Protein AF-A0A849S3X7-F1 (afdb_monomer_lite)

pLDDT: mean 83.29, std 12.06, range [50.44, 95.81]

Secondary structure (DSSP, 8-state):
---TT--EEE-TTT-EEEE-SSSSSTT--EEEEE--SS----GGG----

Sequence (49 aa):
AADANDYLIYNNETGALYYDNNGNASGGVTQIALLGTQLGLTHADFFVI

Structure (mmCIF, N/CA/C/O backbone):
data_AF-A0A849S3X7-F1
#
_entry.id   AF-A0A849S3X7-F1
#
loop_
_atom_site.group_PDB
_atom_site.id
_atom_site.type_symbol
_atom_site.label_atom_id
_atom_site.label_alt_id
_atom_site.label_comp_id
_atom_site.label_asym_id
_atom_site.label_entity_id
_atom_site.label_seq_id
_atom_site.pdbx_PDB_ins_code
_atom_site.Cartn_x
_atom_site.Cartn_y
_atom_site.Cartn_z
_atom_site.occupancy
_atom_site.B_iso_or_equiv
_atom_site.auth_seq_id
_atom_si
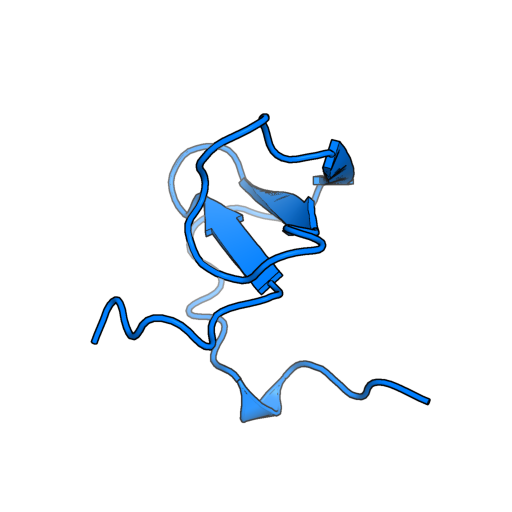te.auth_comp_id
_atom_site.auth_asym_id
_atom_site.auth_atom_id
_atom_site.pdbx_PDB_model_num
ATOM 1 N N . ALA A 1 1 ? 4.294 -13.837 6.020 1.00 51.38 1 ALA A N 1
ATOM 2 C CA . ALA A 1 1 ? 4.575 -13.034 4.831 1.00 51.38 1 ALA A CA 1
ATOM 3 C C . ALA A 1 1 ? 4.395 -11.585 5.240 1.00 51.38 1 ALA A C 1
ATOM 5 O O . ALA A 1 1 ? 3.274 -11.161 5.487 1.00 51.38 1 ALA A O 1
ATOM 6 N N . ALA A 1 2 ? 5.515 -10.964 5.551 1.00 50.44 2 ALA A N 1
ATOM 7 C CA . ALA A 1 2 ? 5.729 -9.549 5.831 1.00 50.44 2 ALA A CA 1
ATOM 8 C C . ALA A 1 2 ? 7.211 -9.414 5.493 1.00 50.44 2 ALA A C 1
ATOM 10 O O . ALA A 1 2 ? 8.090 -9.466 6.358 1.00 50.44 2 ALA A O 1
ATOM 11 N N . ASP A 1 3 ? 7.459 -9.560 4.201 1.00 57.78 3 ASP A N 1
ATOM 12 C CA . ASP A 1 3 ? 8.771 -9.810 3.639 1.00 57.78 3 ASP A CA 1
ATOM 13 C C . ASP A 1 3 ? 9.331 -8.426 3.300 1.00 57.78 3 ASP A C 1
ATOM 15 O O . ASP A 1 3 ? 8.569 -7.512 2.993 1.00 57.78 3 ASP A O 1
ATOM 19 N N . ALA A 1 4 ? 10.650 -8.237 3.343 1.00 52.94 4 ALA A N 1
ATOM 20 C CA . ALA A 1 4 ? 11.304 -6.928 3.166 1.00 52.94 4 ALA A CA 1
ATOM 21 C C . ALA A 1 4 ? 11.159 -6.302 1.752 1.00 52.94 4 ALA A C 1
ATOM 23 O O . ALA A 1 4 ? 11.932 -5.425 1.365 1.00 52.94 4 ALA A O 1
ATOM 24 N N . ASN A 1 5 ? 10.197 -6.787 0.969 1.00 57.75 5 ASN A N 1
ATOM 25 C CA . ASN A 1 5 ? 9.921 -6.448 -0.416 1.00 57.75 5 ASN A CA 1
ATOM 26 C C . ASN A 1 5 ? 8.442 -6.045 -0.616 1.00 57.75 5 ASN A C 1
ATOM 28 O O . ASN A 1 5 ? 8.006 -5.900 -1.759 1.00 57.75 5 ASN A O 1
ATOM 32 N N . ASP A 1 6 ? 7.661 -5.885 0.458 1.00 66.75 6 ASP A N 1
ATOM 33 C CA . ASP A 1 6 ? 6.248 -5.505 0.380 1.00 66.75 6 ASP A CA 1
ATOM 34 C C . ASP A 1 6 ? 6.111 -3.979 0.219 1.00 66.75 6 ASP A C 1
ATOM 36 O O . ASP A 1 6 ? 6.015 -3.226 1.183 1.00 66.75 6 ASP A O 1
ATOM 40 N N . TYR A 1 7 ? 6.099 
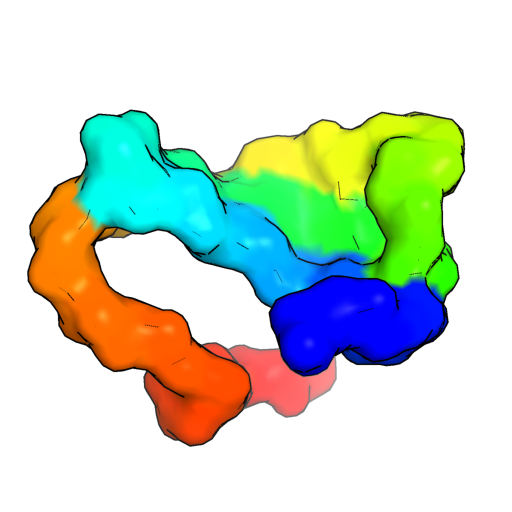-3.511 -1.033 1.00 84.31 7 TYR A N 1
ATOM 41 C CA . TYR A 1 7 ? 5.937 -2.087 -1.378 1.00 84.31 7 TYR A CA 1
ATOM 42 C C . TYR A 1 7 ? 4.487 -1.583 -1.255 1.00 84.31 7 TYR A C 1
ATOM 44 O O . TYR A 1 7 ? 4.239 -0.378 -1.263 1.00 84.31 7 TYR A O 1
ATOM 52 N N . LEU A 1 8 ? 3.508 -2.487 -1.180 1.00 87.69 8 LEU A N 1
ATOM 53 C CA . LEU A 1 8 ? 2.079 -2.175 -1.103 1.00 87.69 8 LEU A CA 1
ATOM 54 C C . LEU A 1 8 ? 1.483 -2.810 0.149 1.00 87.69 8 LEU A C 1
ATOM 56 O O . LEU A 1 8 ? 1.542 -4.024 0.328 1.00 87.69 8 LEU A O 1
ATOM 60 N N . ILE A 1 9 ? 0.869 -1.985 0.993 1.00 88.31 9 ILE A N 1
ATOM 61 C CA . IL
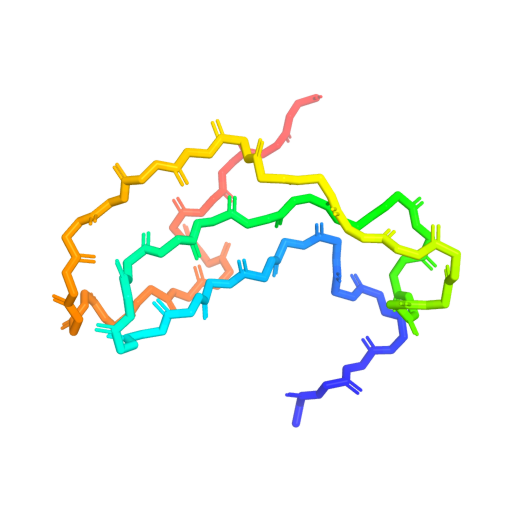E A 1 9 ? 0.305 -2.409 2.275 1.00 88.31 9 ILE A CA 1
ATOM 62 C C . ILE A 1 9 ? -1.173 -2.049 2.298 1.00 88.31 9 ILE A C 1
ATOM 64 O O . ILE A 1 9 ? -1.537 -0.876 2.236 1.00 88.31 9 ILE A O 1
ATOM 68 N N . TYR A 1 10 ? -2.031 -3.056 2.424 1.00 90.50 10 TYR A N 1
ATOM 69 C CA . TYR A 1 10 ? -3.468 -2.868 2.580 1.00 90.50 10 TYR A CA 1
ATOM 70 C C . TYR A 1 10 ? -3.884 -3.123 4.030 1.00 90.50 10 TYR A C 1
ATOM 72 O O . TYR A 1 10 ? -3.703 -4.216 4.567 1.00 90.50 10 TYR A O 1
ATOM 80 N N . ASN A 1 11 ? -4.465 -2.110 4.668 1.00 91.38 11 ASN A N 1
ATOM 81 C CA . ASN A 1 11 ? -5.086 -2.254 5.974 1.00 91.38 11 ASN A CA 1
ATOM 82 C C . ASN A 1 11 ? -6.528 -2.745 5.795 1.00 91.38 11 ASN A C 1
ATOM 84 O O . ASN A 1 11 ? -7.404 -2.003 5.353 1.00 91.38 11 ASN A O 1
ATOM 88 N N . ASN A 1 12 ? -6.776 -3.995 6.179 1.00 90.81 12 ASN A N 1
ATOM 89 C CA . ASN A 1 12 ? -8.073 -4.642 6.001 1.00 90.81 12 ASN A CA 1
ATOM 90 C C . ASN A 1 12 ? -9.190 -4.076 6.902 1.00 90.81 12 ASN A C 1
ATOM 92 O O . ASN A 1 12 ? -10.371 -4.230 6.588 1.00 90.81 12 ASN A O 1
ATOM 96 N N . GLU A 1 13 ? -8.827 -3.431 8.013 1.00 92.88 13 GLU A N 1
ATOM 97 C CA . GLU A 1 13 ? -9.768 -2.838 8.970 1.00 92.88 13 GLU A CA 1
ATOM 98 C C . GLU A 1 13 ? -10.248 -1.463 8.504 1.00 92.88 13 GLU A C 1
ATOM 100 O O . GLU A 1 13 ? -11.431 -1.148 8.609 1.00 92.88 13 GLU A O 1
ATOM 105 N N . THR A 1 14 ? -9.337 -0.646 7.971 1.00 94.12 14 THR A N 1
ATOM 106 C CA . THR A 1 14 ? -9.634 0.734 7.556 1.00 94.12 14 THR A CA 1
ATOM 107 C C . THR A 1 14 ? -9.868 0.881 6.057 1.00 94.12 14 THR A C 1
ATOM 109 O O . THR A 1 14 ? -10.394 1.901 5.621 1.00 94.12 14 THR A O 1
ATOM 112 N N . GLY A 1 15 ? -9.471 -0.111 5.259 1.00 93.88 15 GLY A N 1
ATOM 113 C CA . GLY A 1 15 ? -9.483 -0.046 3.799 1.00 93.88 15 GLY A CA 1
ATOM 114 C C . GLY A 1 15 ? -8.340 0.790 3.212 1.00 93.88 15 GLY A C 1
ATOM 115 O O . GLY A 1 15 ? -8.293 1.002 2.000 1.00 93.88 15 GLY A O 1
ATOM 116 N N . ALA A 1 16 ? -7.425 1.308 4.035 1.00 94.81 16 ALA A N 1
ATOM 117 C CA . ALA A 1 16 ? -6.354 2.174 3.563 1.00 94.81 16 ALA A CA 1
ATOM 118 C C . A
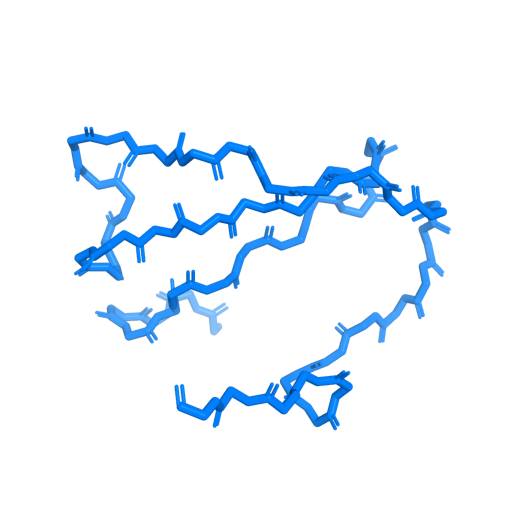LA A 1 16 ? -5.271 1.380 2.818 1.00 94.81 16 ALA A C 1
ATOM 120 O O . ALA A 1 16 ? -4.772 0.372 3.320 1.00 94.81 16 ALA A O 1
ATOM 121 N N . LEU A 1 17 ? -4.897 1.862 1.631 1.00 92.75 17 LEU A N 1
ATOM 122 C CA . LEU A 1 17 ? -3.786 1.337 0.844 1.00 92.75 17 LEU A CA 1
ATOM 123 C C . LEU A 1 17 ? -2.604 2.302 0.926 1.00 92.75 17 LEU A C 1
ATOM 125 O O . LEU A 1 17 ? -2.730 3.489 0.600 1.00 92.75 17 LEU A O 1
ATOM 129 N N . TYR A 1 18 ? -1.456 1.776 1.327 1.00 91.94 18 TYR A N 1
ATOM 130 C CA . TYR A 1 18 ? -0.216 2.515 1.487 1.00 91.94 18 TYR A CA 1
ATOM 131 C C . TYR A 1 18 ? 0.843 2.012 0.513 1.00 91.94 18 TYR A C 1
ATOM 133 O O . TYR A 1 18 ? 0.936 0.813 0.251 1.00 91.94 18 TYR A O 1
ATOM 141 N N . TYR A 1 19 ? 1.649 2.943 0.015 1.00 89.81 19 TYR A N 1
ATOM 142 C CA . TYR A 1 19 ? 2.897 2.662 -0.671 1.00 89.81 19 TYR A CA 1
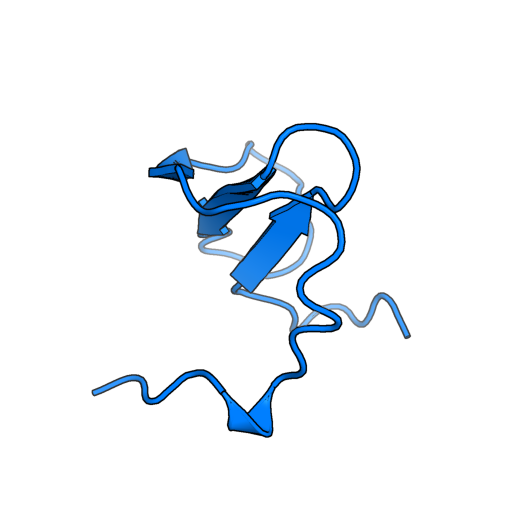ATOM 143 C C . TYR A 1 19 ? 4.061 2.873 0.292 1.00 89.81 19 TYR A C 1
ATOM 145 O O . TYR A 1 19 ? 4.207 3.945 0.894 1.00 89.81 19 TYR A O 1
ATOM 153 N N . ASP A 1 20 ? 4.879 1.843 0.417 1.00 87.31 20 ASP A N 1
ATOM 154 C CA . ASP A 1 20 ? 6.158 1.867 1.098 
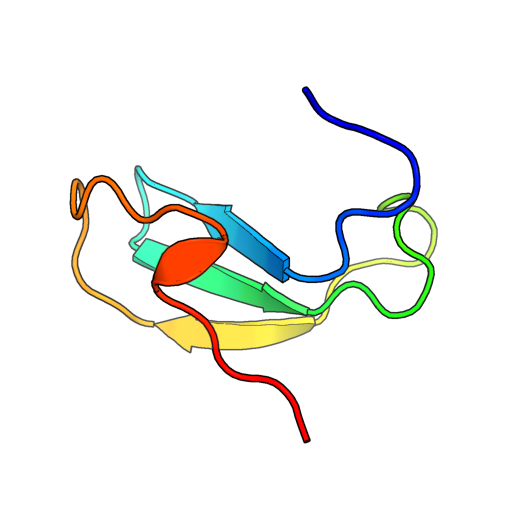1.00 87.31 20 ASP A CA 1
ATOM 155 C C . ASP A 1 20 ? 7.264 1.880 0.042 1.00 87.31 20 ASP A C 1
ATOM 157 O O . ASP A 1 20 ? 7.364 0.963 -0.763 1.00 87.31 20 ASP A O 1
ATOM 161 N N . ASN A 1 21 ? 8.093 2.922 0.020 1.00 81.06 21 ASN A N 1
ATOM 162 C CA . ASN A 1 21 ? 9.116 3.086 -1.011 1.00 81.06 21 ASN A CA 1
ATOM 163 C C . ASN A 1 21 ? 10.360 2.208 -0.803 1.00 81.06 21 ASN A C 1
ATOM 165 O O . ASN A 1 21 ? 11.157 2.078 -1.733 1.00 81.06 21 ASN A O 1
ATOM 169 N N . ASN A 1 22 ? 10.555 1.649 0.392 1.00 75.31 22 ASN A N 1
ATOM 170 C CA . ASN A 1 22 ? 11.749 0.885 0.744 1.00 75.31 22 ASN A CA 1
ATOM 171 C C . ASN A 1 22 ? 11.438 -0.546 1.206 1.00 75.31 22 ASN A C 1
ATOM 173 O O . ASN A 1 22 ? 12.377 -1.297 1.478 1.00 75.31 22 ASN A O 1
ATOM 177 N N . GLY A 1 23 ? 10.152 -0.913 1.254 1.00 74.25 23 GLY A N 1
ATOM 178 C CA . GLY A 1 23 ? 9.665 -2.266 1.522 1.00 74.25 23 GLY A CA 1
ATOM 179 C C . GLY A 1 23 ? 9.907 -2.758 2.950 1.00 74.25 23 GLY A C 1
ATOM 180 O O . GLY A 1 23 ? 9.808 -3.957 3.200 1.00 74.25 23 GLY A O 1
ATOM 181 N N . ASN A 1 24 ? 10.283 -1.878 3.884 1.00 75.00 24 ASN A N 1
ATOM 182 C CA . ASN A 1 24 ? 10.617 -2.257 5.260 1.00 75.00 24 ASN A CA 1
ATOM 183 C C . ASN A 1 24 ? 9.850 -1.472 6.339 1.00 75.00 24 ASN A C 1
ATOM 185 O O . ASN A 1 24 ? 10.148 -1.609 7.528 1.00 75.00 24 ASN A O 1
ATOM 189 N N . ALA A 1 25 ? 8.889 -0.645 5.932 1.00 71.12 25 ALA A N 1
ATOM 190 C CA . ALA A 1 25 ? 8.066 0.276 6.714 1.00 71.12 25 ALA A CA 1
ATOM 191 C C . ALA A 1 25 ? 8.849 1.292 7.574 1.00 71.12 25 ALA A C 1
ATOM 193 O O . ALA A 1 25 ? 8.255 2.118 8.276 1.00 71.12 25 ALA A O 1
ATOM 194 N N . SER A 1 26 ? 10.183 1.271 7.527 1.00 70.44 26 SER A N 1
ATOM 195 C CA . SER A 1 26 ? 11.067 2.217 8.200 1.00 70.44 26 SER A CA 1
ATOM 196 C C . SER A 1 26 ? 11.140 3.499 7.382 1.00 70.44 26 SER A C 1
ATOM 198 O O . SER A 1 26 ? 11.235 3.466 6.167 1.00 70.44 26 SER A O 1
ATOM 200 N N . GLY A 1 27 ? 11.085 4.669 8.011 1.00 74.31 27 GLY A N 1
ATOM 201 C CA . GLY A 1 27 ? 11.006 5.941 7.272 1.00 74.31 27 GLY A CA 1
ATOM 202 C C . GLY A 1 27 ? 9.591 6.331 6.823 1.00 74.31 27 GLY A C 1
ATOM 203 O O . GLY A 1 27 ? 9.407 7.447 6.339 1.00 74.31 27 GLY A O 1
ATOM 204 N N . GLY A 1 28 ? 8.593 5.485 7.101 1.00 81.94 28 GLY A N 1
ATOM 205 C CA . GLY A 1 28 ? 7.175 5.794 6.945 1.00 81.94 28 GLY A CA 1
ATOM 206 C C . GLY A 1 28 ? 6.591 5.354 5.606 1.00 81.94 28 GLY A C 1
ATOM 207 O O . GLY A 1 28 ? 7.297 5.120 4.633 1.00 81.94 28 GLY A O 1
ATOM 208 N N . VAL A 1 29 ? 5.265 5.259 5.572 1.00 88.81 29 VAL A N 1
ATOM 209 C CA . VAL A 1 29 ? 4.494 4.827 4.402 1.00 88.81 29 VAL A CA 1
ATOM 210 C C . VAL A 1 29 ? 3.554 5.944 3.964 1.00 88.81 29 VAL A C 1
ATOM 212 O O . VAL A 1 29 ? 3.058 6.709 4.793 1.00 88.81 29 VAL A O 1
ATOM 215 N N . THR A 1 30 ? 3.301 6.056 2.663 1.00 90.25 30 THR A N 1
ATOM 216 C CA . THR A 1 30 ? 2.400 7.078 2.110 1.00 90.25 30 THR A CA 1
ATOM 217 C C . THR A 1 30 ? 1.065 6.449 1.760 1.00 90.25 30 THR A C 1
ATOM 219 O O . THR A 1 30 ? 1.021 5.491 0.995 1.00 90.25 30 THR A O 1
ATOM 222 N N . GLN A 1 31 ? -0.040 6.984 2.282 1.00 92.75 31 GLN A N 1
ATOM 223 C CA . GLN A 1 31 ? -1.363 6.540 1.845 1.00 92.75 31 GLN A CA 1
ATOM 224 C C . GLN A 1 31 ? -1.609 7.008 0.410 1.00 92.75 31 GLN A C 1
ATOM 226 O O . GLN A 1 31 ? -1.500 8.198 0.120 1.00 92.75 31 GLN A O 1
ATOM 231 N N . ILE A 1 32 ? -1.963 6.075 -0.470 1.00 92.94 32 ILE A N 1
ATOM 232 C CA . ILE A 1 32 ? -2.199 6.350 -1.893 1.00 92.94 32 ILE A CA 1
ATOM 233 C C . ILE A 1 32 ? -3.649 6.103 -2.313 1.00 92.94 32 ILE A C 1
ATOM 235 O O . ILE A 1 32 ? -4.087 6.648 -3.323 1.00 92.94 32 ILE A O 1
ATOM 239 N N . ALA A 1 33 ? -4.412 5.320 -1.543 1.00 93.25 33 ALA A N 1
ATOM 240 C CA . ALA A 1 33 ? -5.834 5.116 -1.791 1.00 93.25 33 ALA A CA 1
ATOM 241 C C . ALA A 1 33 ? -6.616 4.772 -0.513 1.00 93.25 33 ALA A C 1
ATOM 243 O O . ALA A 1 33 ? -6.057 4.387 0.521 1.00 93.25 33 ALA A O 1
ATOM 244 N N . LEU A 1 34 ? -7.939 4.898 -0.612 1.00 95.81 34 LEU A N 1
ATOM 245 C CA . LEU A 1 34 ? -8.905 4.349 0.332 1.00 95.81 34 LEU A CA 1
ATOM 246 C C . LEU A 1 34 ? -9.844 3.425 -0.447 1.00 95.81 34 LEU A C 1
ATOM 248 O O . LEU A 1 34 ? -10.529 3.867 -1.368 1.00 95.81 34 LEU A O 1
ATOM 252 N N . LEU A 1 35 ? -9.831 2.146 -0.095 1.00 92.88 35 LEU A N 1
ATOM 253 C CA . LEU A 1 35 ? -10.640 1.093 -0.698 1.00 92.88 35 LEU A CA 1
ATOM 254 C C . LEU A 1 35 ? -11.754 0.670 0.276 1.00 92.88 35 LEU A C 1
ATOM 256 O O . LEU A 1 35 ? -11.863 1.188 1.387 1.00 92.88 35 LEU A O 1
ATOM 260 N N . GLY A 1 36 ? -12.586 -0.291 -0.133 1.00 92.19 36 GLY A N 1
ATOM 261 C CA . GLY A 1 36 ? -13.483 -0.988 0.796 1.00 92.19 36 GLY A CA 1
ATOM 262 C C . GLY A 1 36 ? -12.706 -1.797 1.843 1.00 92.19 36 GLY A C 1
ATOM 263 O O . GLY A 1 36 ? -11.513 -2.044 1.673 1.00 92.19 36 GLY A O 1
ATOM 264 N N . THR A 1 37 ? -13.371 -2.221 2.919 1.00 94.19 37 THR A N 1
ATOM 265 C CA . THR A 1 37 ? -12.799 -3.120 3.940 1.00 94.19 37 THR A CA 1
ATOM 266 C C . THR A 1 37 ? -13.064 -4.581 3.580 1.00 94.19 37 THR A C 1
ATOM 268 O O . THR A 1 37 ? -13.994 -4.871 2.827 1.00 94.19 37 THR A O 1
ATOM 271 N N . GLN A 1 38 ? -12.275 -5.513 4.127 1.00 91.06 38 GLN A N 1
ATOM 272 C CA . GLN A 1 38 ? -12.514 -6.961 3.987 1.00 91.06 38 GLN A CA 1
ATOM 273 C C . GLN A 1 38 ? -12.509 -7.467 2.536 1.00 91.06 38 GLN A C 1
ATOM 275 O O . GLN A 1 38 ? -13.147 -8.467 2.220 1.00 91.06 38 GLN A O 1
ATOM 280 N N . LEU A 1 39 ? -11.761 -6.801 1.651 1.00 88.81 39 LEU A N 1
ATOM 281 C CA . LEU A 1 39 ? -11.725 -7.136 0.224 1.00 88.81 39 LEU A CA 1
ATOM 282 C C . LEU A 1 39 ? -10.914 -8.400 -0.097 1.00 88.81 39 LEU A C 1
ATOM 284 O O . LEU A 1 39 ? -10.993 -8.896 -1.215 1.00 88.81 39 LEU A O 1
ATOM 288 N N . GLY A 1 40 ? -10.139 -8.926 0.860 1.00 88.19 40 GLY A N 1
ATOM 289 C CA . GLY A 1 40 ? -9.314 -10.119 0.642 1.00 88.19 40 GLY A CA 1
ATOM 290 C C . GLY A 1 40 ? -8.239 -9.927 -0.432 1.00 88.19 40 GLY A C 1
ATOM 291 O O . GLY A 1 40 ? -7.882 -10.892 -1.100 1.00 88.19 40 GLY A O 1
ATOM 292 N N . LEU A 1 41 ? -7.757 -8.689 -0.608 1.00 88.06 41 LEU A N 1
ATOM 293 C CA . LEU A 1 41 ? -6.785 -8.339 -1.643 1.00 88.06 41 LEU A CA 1
ATOM 294 C C . LEU A 1 41 ? -5.483 -9.116 -1.467 1.00 88.06 41 LEU A C 1
ATOM 296 O O . LEU A 1 41 ? -4.959 -9.272 -0.362 1.00 88.06 41 LEU A O 1
ATOM 300 N N . THR A 1 42 ? -4.945 -9.547 -2.595 1.00 86.69 42 THR A N 1
ATOM 301 C CA . THR A 1 42 ? -3.677 -10.248 -2.731 1.00 86.69 42 THR A CA 1
ATOM 302 C C . THR A 1 42 ? -2.756 -9.471 -3.665 1.00 86.69 42 THR A C 1
ATOM 304 O O . THR A 1 42 ? -3.175 -8.546 -4.356 1.00 86.69 42 THR A O 1
ATOM 307 N N . HIS A 1 43 ? -1.488 -9.873 -3.744 1.00 83.19 43 HIS A N 1
ATOM 308 C CA . HIS A 1 43 ? -0.548 -9.285 -4.701 1.00 83.19 43 HIS A CA 1
ATOM 309 C C . HIS A 1 43 ? -1.025 -9.393 -6.164 1.00 83.19 43 HIS A C 1
ATOM 311 O O . HIS A 1 43 ? -0.638 -8.568 -6.983 1.00 83.19 43 HIS A O 1
ATOM 317 N N . ALA A 1 44 ? -1.867 -10.379 -6.499 1.00 88.25 44 ALA A N 1
ATOM 318 C CA . ALA A 1 44 ? -2.383 -10.577 -7.854 1.00 88.25 44 ALA A CA 1
ATOM 319 C C . ALA A 1 44 ? -3.418 -9.516 -8.270 1.00 88.25 44 ALA A C 1
ATOM 321 O O . ALA A 1 44 ? -3.687 -9.359 -9.459 1.00 88.25 44 ALA A O 1
ATOM 322 N N . ASP A 1 45 ? -3.974 -8.779 -7.308 1.00 88.62 45 ASP A N 1
ATOM 323 C CA . ASP A 1 45 ? -4.957 -7.718 -7.545 1.00 88.62 45 ASP A CA 1
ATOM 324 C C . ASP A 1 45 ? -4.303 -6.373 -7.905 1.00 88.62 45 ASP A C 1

○ ○ ○

Instructions for the task →
From the line that has "ATOM 181 N N" through the line that has "ATOM 208 N N", copy every line exactly as it appears above, and leave out all others.

Reply to the exercise →
ATOM 181 N N . ASN A 1 24 ? 10.283 -1.878 3.884 1.00 75.00 24 ASN A N 1
ATOM 182 C CA . ASN A 1 24 ? 10.617 -2.257 5.260 1.00 75.00 24 ASN A CA 1
ATOM 183 C C . ASN A 1 24 ? 9.850 -1.472 6.339 1.00 75.00 24 ASN A C 1
ATOM 185 O O . ASN A 1 24 ? 10.148 -1.609 7.528 1.00 75.00 24 ASN A O 1
ATOM 189 N N . ALA A 1 25 ? 8.889 -0.645 5.932 1.00 71.12 25 ALA A N 1
ATOM 190 C CA . ALA A 1 25 ? 8.066 0.276 6.714 1.00 71.12 25 ALA A CA 1
ATOM 191 C C . ALA A 1 25 ? 8.849 1.292 7.574 1.00 71.12 25 ALA A C 1
ATOM 193 O O . ALA A 1 25 ? 8.255 2.118 8.276 1.00 71.12 25 ALA A O 1
ATOM 194 N N . SER A 1 26 ? 10.183 1.271 7.527 1.00 70.44 26 SER A N 1
ATOM 195 C CA . SER A 1 26 ? 11.067 2.217 8.200 1.00 70.44 26 SER A CA 1
ATOM 196 C C . SER A 1 26 ? 11.140 3.499 7.382 1.00 70.44 26 SER A C 1
ATOM 198 O O . SER A 1 26 ? 11.235 3.466 6.167 1.00 70.44 26 SER A O 1
ATOM 200 N N . GLY A 1 27 ? 11.085 4.669 8.011 1.00 74.31 27 GLY A N 1
ATOM 201 C CA . GLY A 1 27 ? 11.006 5.941 7.272 1.00 74.31 27 GLY A CA 1
ATOM 202 C C . GLY A 1 27 ? 9.591 6.331 6.823 1.00 74.31 27 GLY A C 1
ATOM 203 O O . GLY A 1 27 ? 9.407 7.447 6.339 1.00 74.31 27 GLY A O 1
ATOM 204 N N . GLY A 1 28 ? 8.593 5.485 7.101 1.00 81.94 28 GLY A N 1
ATOM 205 C CA . GLY A 1 28 ? 7.175 5.794 6.945 1.00 81.94 28 GLY A CA 1
ATOM 206 C C . GLY A 1 28 ? 6.591 5.354 5.606 1.00 81.94 28 GLY A C 1
ATOM 207 O O . GLY A 1 28 ? 7.297 5.120 4.633 1.00 81.94 28 GLY A O 1
ATOM 208 N N . VAL A 1 29 ? 5.265 5.259 5.572 1.00 88.81 29 VAL A N 1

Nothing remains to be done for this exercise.